[Records contained in a dataset]
◇ ◇ ◇ ◇ ◇
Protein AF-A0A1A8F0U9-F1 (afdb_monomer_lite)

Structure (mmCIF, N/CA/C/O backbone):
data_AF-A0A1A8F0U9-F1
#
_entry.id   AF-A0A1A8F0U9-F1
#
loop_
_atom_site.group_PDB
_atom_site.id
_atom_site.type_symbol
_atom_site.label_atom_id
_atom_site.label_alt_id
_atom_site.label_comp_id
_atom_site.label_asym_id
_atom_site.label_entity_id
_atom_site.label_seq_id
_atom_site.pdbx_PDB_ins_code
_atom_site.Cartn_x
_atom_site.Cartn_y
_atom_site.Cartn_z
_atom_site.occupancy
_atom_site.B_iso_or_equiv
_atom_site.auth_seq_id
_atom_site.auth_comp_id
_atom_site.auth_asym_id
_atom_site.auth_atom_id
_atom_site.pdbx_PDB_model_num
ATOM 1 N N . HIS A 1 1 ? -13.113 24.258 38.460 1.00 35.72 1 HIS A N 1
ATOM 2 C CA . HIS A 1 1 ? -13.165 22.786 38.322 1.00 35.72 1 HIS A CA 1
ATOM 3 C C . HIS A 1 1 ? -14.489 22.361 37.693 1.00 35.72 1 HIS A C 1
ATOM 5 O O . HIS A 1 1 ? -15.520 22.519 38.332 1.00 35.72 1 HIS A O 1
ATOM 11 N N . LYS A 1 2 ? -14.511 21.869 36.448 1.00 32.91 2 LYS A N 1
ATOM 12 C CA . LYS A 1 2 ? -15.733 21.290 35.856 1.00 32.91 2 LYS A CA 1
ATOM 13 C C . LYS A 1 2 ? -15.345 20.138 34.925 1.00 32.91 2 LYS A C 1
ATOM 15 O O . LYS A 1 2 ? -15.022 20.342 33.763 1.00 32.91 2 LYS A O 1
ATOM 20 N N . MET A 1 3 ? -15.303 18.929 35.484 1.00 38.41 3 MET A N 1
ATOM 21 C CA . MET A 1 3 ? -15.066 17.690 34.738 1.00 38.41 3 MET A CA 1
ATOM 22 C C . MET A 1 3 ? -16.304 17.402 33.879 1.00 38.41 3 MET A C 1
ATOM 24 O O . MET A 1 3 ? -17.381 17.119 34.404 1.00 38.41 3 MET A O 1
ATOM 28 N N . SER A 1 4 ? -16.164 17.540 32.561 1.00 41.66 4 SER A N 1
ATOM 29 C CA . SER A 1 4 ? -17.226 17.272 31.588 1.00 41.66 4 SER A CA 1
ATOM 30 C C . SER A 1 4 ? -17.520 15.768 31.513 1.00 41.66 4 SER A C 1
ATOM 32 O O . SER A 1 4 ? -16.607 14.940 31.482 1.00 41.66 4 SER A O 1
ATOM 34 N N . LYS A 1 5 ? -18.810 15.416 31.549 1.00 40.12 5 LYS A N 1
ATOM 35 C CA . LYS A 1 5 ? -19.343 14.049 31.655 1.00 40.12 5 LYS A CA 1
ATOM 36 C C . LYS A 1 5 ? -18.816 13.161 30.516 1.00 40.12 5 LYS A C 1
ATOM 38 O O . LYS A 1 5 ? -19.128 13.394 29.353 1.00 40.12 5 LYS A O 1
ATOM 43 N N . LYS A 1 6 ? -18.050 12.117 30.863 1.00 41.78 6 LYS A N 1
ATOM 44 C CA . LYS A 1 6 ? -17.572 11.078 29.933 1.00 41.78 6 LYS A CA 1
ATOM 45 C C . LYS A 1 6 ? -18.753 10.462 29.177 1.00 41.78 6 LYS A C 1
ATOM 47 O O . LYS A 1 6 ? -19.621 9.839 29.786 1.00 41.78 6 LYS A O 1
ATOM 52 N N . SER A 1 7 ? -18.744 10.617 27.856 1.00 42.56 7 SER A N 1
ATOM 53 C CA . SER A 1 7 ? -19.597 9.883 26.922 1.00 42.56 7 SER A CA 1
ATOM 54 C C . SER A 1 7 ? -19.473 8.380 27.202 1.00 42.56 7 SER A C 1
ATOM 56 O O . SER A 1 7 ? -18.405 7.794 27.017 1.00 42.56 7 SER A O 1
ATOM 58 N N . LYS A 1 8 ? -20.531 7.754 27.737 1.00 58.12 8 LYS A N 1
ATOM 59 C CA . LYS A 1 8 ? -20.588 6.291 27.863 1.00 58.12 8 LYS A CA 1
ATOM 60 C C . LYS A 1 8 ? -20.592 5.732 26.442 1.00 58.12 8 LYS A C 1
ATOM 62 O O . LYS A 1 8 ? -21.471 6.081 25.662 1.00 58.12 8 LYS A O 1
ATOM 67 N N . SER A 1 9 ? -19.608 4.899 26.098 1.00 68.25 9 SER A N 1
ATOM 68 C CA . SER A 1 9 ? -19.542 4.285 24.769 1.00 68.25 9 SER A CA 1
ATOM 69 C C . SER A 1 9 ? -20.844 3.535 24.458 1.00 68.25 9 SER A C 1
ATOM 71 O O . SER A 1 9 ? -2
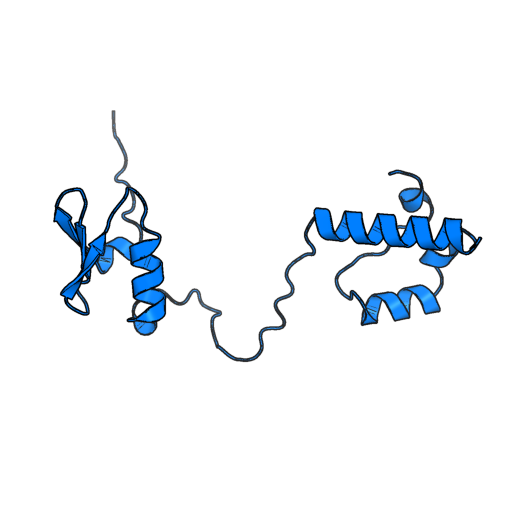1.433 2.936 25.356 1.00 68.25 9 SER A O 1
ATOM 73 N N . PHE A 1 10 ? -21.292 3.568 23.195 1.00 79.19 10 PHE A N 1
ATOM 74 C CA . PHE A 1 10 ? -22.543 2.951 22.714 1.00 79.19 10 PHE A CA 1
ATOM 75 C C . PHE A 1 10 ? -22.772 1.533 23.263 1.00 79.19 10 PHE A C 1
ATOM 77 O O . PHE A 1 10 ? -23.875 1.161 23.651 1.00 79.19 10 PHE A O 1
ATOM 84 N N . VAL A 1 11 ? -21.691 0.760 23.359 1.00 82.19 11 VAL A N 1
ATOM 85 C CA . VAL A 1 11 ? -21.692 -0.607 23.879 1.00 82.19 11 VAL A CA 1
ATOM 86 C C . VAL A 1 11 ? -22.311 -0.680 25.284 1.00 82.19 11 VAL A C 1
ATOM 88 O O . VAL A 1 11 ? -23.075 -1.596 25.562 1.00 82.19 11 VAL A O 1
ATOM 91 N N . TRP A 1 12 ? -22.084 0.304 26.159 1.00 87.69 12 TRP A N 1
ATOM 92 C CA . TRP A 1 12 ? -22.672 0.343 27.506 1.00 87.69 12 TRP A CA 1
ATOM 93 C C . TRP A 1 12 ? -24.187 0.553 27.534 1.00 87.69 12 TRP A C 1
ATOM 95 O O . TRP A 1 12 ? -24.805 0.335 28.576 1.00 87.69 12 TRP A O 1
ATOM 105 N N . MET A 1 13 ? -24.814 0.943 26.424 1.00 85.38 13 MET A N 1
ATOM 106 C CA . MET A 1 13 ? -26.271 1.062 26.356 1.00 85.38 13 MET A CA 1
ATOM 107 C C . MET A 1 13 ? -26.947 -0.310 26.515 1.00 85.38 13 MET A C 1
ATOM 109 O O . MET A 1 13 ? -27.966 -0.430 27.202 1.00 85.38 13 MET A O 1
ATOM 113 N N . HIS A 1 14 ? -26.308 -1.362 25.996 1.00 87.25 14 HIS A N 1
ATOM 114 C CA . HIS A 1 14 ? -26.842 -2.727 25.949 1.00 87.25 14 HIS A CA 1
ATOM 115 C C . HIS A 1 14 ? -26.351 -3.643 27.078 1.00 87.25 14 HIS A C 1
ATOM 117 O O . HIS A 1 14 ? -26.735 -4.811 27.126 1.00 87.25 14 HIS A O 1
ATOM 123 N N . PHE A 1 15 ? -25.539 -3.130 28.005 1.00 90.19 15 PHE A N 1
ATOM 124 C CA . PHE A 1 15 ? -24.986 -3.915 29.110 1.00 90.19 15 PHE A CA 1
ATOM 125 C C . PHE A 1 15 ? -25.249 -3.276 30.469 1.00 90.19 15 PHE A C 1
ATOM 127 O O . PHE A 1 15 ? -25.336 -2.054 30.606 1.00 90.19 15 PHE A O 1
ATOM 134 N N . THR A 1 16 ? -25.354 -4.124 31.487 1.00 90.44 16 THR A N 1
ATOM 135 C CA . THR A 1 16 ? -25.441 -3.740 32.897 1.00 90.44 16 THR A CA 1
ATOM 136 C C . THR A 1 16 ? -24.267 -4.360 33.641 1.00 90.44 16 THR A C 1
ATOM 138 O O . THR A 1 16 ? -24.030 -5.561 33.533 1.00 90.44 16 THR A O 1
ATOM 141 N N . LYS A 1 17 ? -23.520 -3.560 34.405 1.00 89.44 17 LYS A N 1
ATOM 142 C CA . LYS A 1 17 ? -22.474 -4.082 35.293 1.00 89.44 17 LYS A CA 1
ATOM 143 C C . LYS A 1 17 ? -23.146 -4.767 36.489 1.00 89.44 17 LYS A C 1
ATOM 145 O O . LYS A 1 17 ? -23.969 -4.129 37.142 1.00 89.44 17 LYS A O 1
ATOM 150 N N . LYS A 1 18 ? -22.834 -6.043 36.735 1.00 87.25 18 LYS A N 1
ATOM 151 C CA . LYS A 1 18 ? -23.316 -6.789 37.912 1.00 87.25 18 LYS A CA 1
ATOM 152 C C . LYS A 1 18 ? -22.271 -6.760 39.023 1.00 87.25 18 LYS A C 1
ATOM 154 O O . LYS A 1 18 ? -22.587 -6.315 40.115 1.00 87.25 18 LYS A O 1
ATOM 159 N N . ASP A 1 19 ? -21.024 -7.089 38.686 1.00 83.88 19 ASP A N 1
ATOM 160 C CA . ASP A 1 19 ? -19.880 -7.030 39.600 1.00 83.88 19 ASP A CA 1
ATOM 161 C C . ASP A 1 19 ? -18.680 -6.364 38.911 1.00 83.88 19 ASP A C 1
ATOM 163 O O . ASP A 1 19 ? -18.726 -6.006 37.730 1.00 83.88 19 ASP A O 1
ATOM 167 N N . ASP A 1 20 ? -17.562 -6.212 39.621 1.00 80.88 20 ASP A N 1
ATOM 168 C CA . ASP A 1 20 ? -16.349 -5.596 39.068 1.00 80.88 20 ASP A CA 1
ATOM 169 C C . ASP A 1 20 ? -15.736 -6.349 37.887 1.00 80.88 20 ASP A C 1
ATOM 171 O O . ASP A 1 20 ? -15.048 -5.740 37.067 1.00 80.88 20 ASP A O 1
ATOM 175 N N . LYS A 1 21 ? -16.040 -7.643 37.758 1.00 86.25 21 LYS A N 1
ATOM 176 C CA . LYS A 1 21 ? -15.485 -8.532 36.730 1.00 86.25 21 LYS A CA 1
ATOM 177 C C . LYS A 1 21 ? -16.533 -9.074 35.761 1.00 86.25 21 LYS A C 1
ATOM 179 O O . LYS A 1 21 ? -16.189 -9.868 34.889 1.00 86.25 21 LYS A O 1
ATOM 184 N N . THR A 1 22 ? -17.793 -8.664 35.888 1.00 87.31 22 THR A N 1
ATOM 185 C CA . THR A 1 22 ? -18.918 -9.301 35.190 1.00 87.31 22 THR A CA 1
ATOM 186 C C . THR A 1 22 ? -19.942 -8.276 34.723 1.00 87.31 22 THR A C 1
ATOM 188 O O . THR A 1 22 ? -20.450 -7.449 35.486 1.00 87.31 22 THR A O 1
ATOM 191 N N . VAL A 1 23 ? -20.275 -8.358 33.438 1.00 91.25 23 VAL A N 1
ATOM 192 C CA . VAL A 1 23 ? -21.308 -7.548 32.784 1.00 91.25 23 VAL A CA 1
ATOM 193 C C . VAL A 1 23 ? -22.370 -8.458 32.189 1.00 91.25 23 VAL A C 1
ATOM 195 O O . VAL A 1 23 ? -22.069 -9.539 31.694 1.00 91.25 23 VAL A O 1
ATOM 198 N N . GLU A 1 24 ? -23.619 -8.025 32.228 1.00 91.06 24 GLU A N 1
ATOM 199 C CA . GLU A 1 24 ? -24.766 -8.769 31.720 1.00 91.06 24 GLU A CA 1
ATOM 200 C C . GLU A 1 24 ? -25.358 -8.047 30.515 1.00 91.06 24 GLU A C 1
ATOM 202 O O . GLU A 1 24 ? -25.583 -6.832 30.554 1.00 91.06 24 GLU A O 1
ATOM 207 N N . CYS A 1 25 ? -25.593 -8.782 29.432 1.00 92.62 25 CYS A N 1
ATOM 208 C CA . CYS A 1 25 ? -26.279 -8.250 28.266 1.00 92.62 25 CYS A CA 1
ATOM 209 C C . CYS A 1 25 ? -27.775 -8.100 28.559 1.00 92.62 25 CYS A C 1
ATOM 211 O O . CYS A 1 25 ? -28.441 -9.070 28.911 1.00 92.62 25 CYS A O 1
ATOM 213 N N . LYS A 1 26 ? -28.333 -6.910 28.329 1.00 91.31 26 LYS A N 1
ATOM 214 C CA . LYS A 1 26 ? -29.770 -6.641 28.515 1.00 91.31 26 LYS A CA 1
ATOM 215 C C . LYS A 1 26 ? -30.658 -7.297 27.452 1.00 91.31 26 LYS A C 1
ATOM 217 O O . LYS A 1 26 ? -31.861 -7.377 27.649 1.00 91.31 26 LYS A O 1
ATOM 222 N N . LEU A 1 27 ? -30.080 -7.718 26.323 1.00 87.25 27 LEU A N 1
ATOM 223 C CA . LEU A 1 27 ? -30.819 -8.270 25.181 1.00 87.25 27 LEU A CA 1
◇ ◇ ◇ ◇ ◇
REQUIRED ACTION:
Your answer should consist only of the lines above between the line holding "ATOM 106 C CA" and the line holding "ATOM 127 O O", inclusive, each transcribed exactly.

ANSWER TO THIS TASK:
ATOM 106 C CA . MET A 1 13 ? -26.271 1.062 26.356 1.00 85.38 13 MET A CA 1
ATOM 107 C C . MET A 1 13 ? -26.947 -0.310 26.515 1.00 85.38 13 MET A C 1
ATOM 109 O O . MET A 1 13 ? -27.966 -0.430 27.202 1.00 85.38 13 MET A O 1
ATOM 113 N N . HIS A 1 14 ? -26.308 -1.362 25.996 1.00 87.25 14 HIS A N 1
ATOM 114 C CA . HIS A 1 14 ? -26.842 -2.727 25.949 1.00 87.25 14 HIS A CA 1
ATOM 115 C C . HIS A 1 14 ? -26.351 -3.643 27.078 1.00 87.25 14 HIS A C 1
ATOM 117 O O . HIS A 1 14 ? -26.735 -4.811 27.126 1.00 87.25 14 HIS A O 1
ATOM 123 N N . PHE A 1 15 ? -25.539 -3.130 28.005 1.00 90.19 15 PHE A N 1
ATOM 124 C CA . PHE A 1 15 ? -24.986 -3.915 29.110 1.00 90.19 15 PHE A CA 1
ATOM 125 C C . PHE A 1 15 ? -25.249 -3.276 30.469 1.00 90.19 15 PHE A C 1
ATOM 127 O O . PHE A 1 15 ? -25.336 -2.054 30.606 1.00 90.19 15 PHE A O 1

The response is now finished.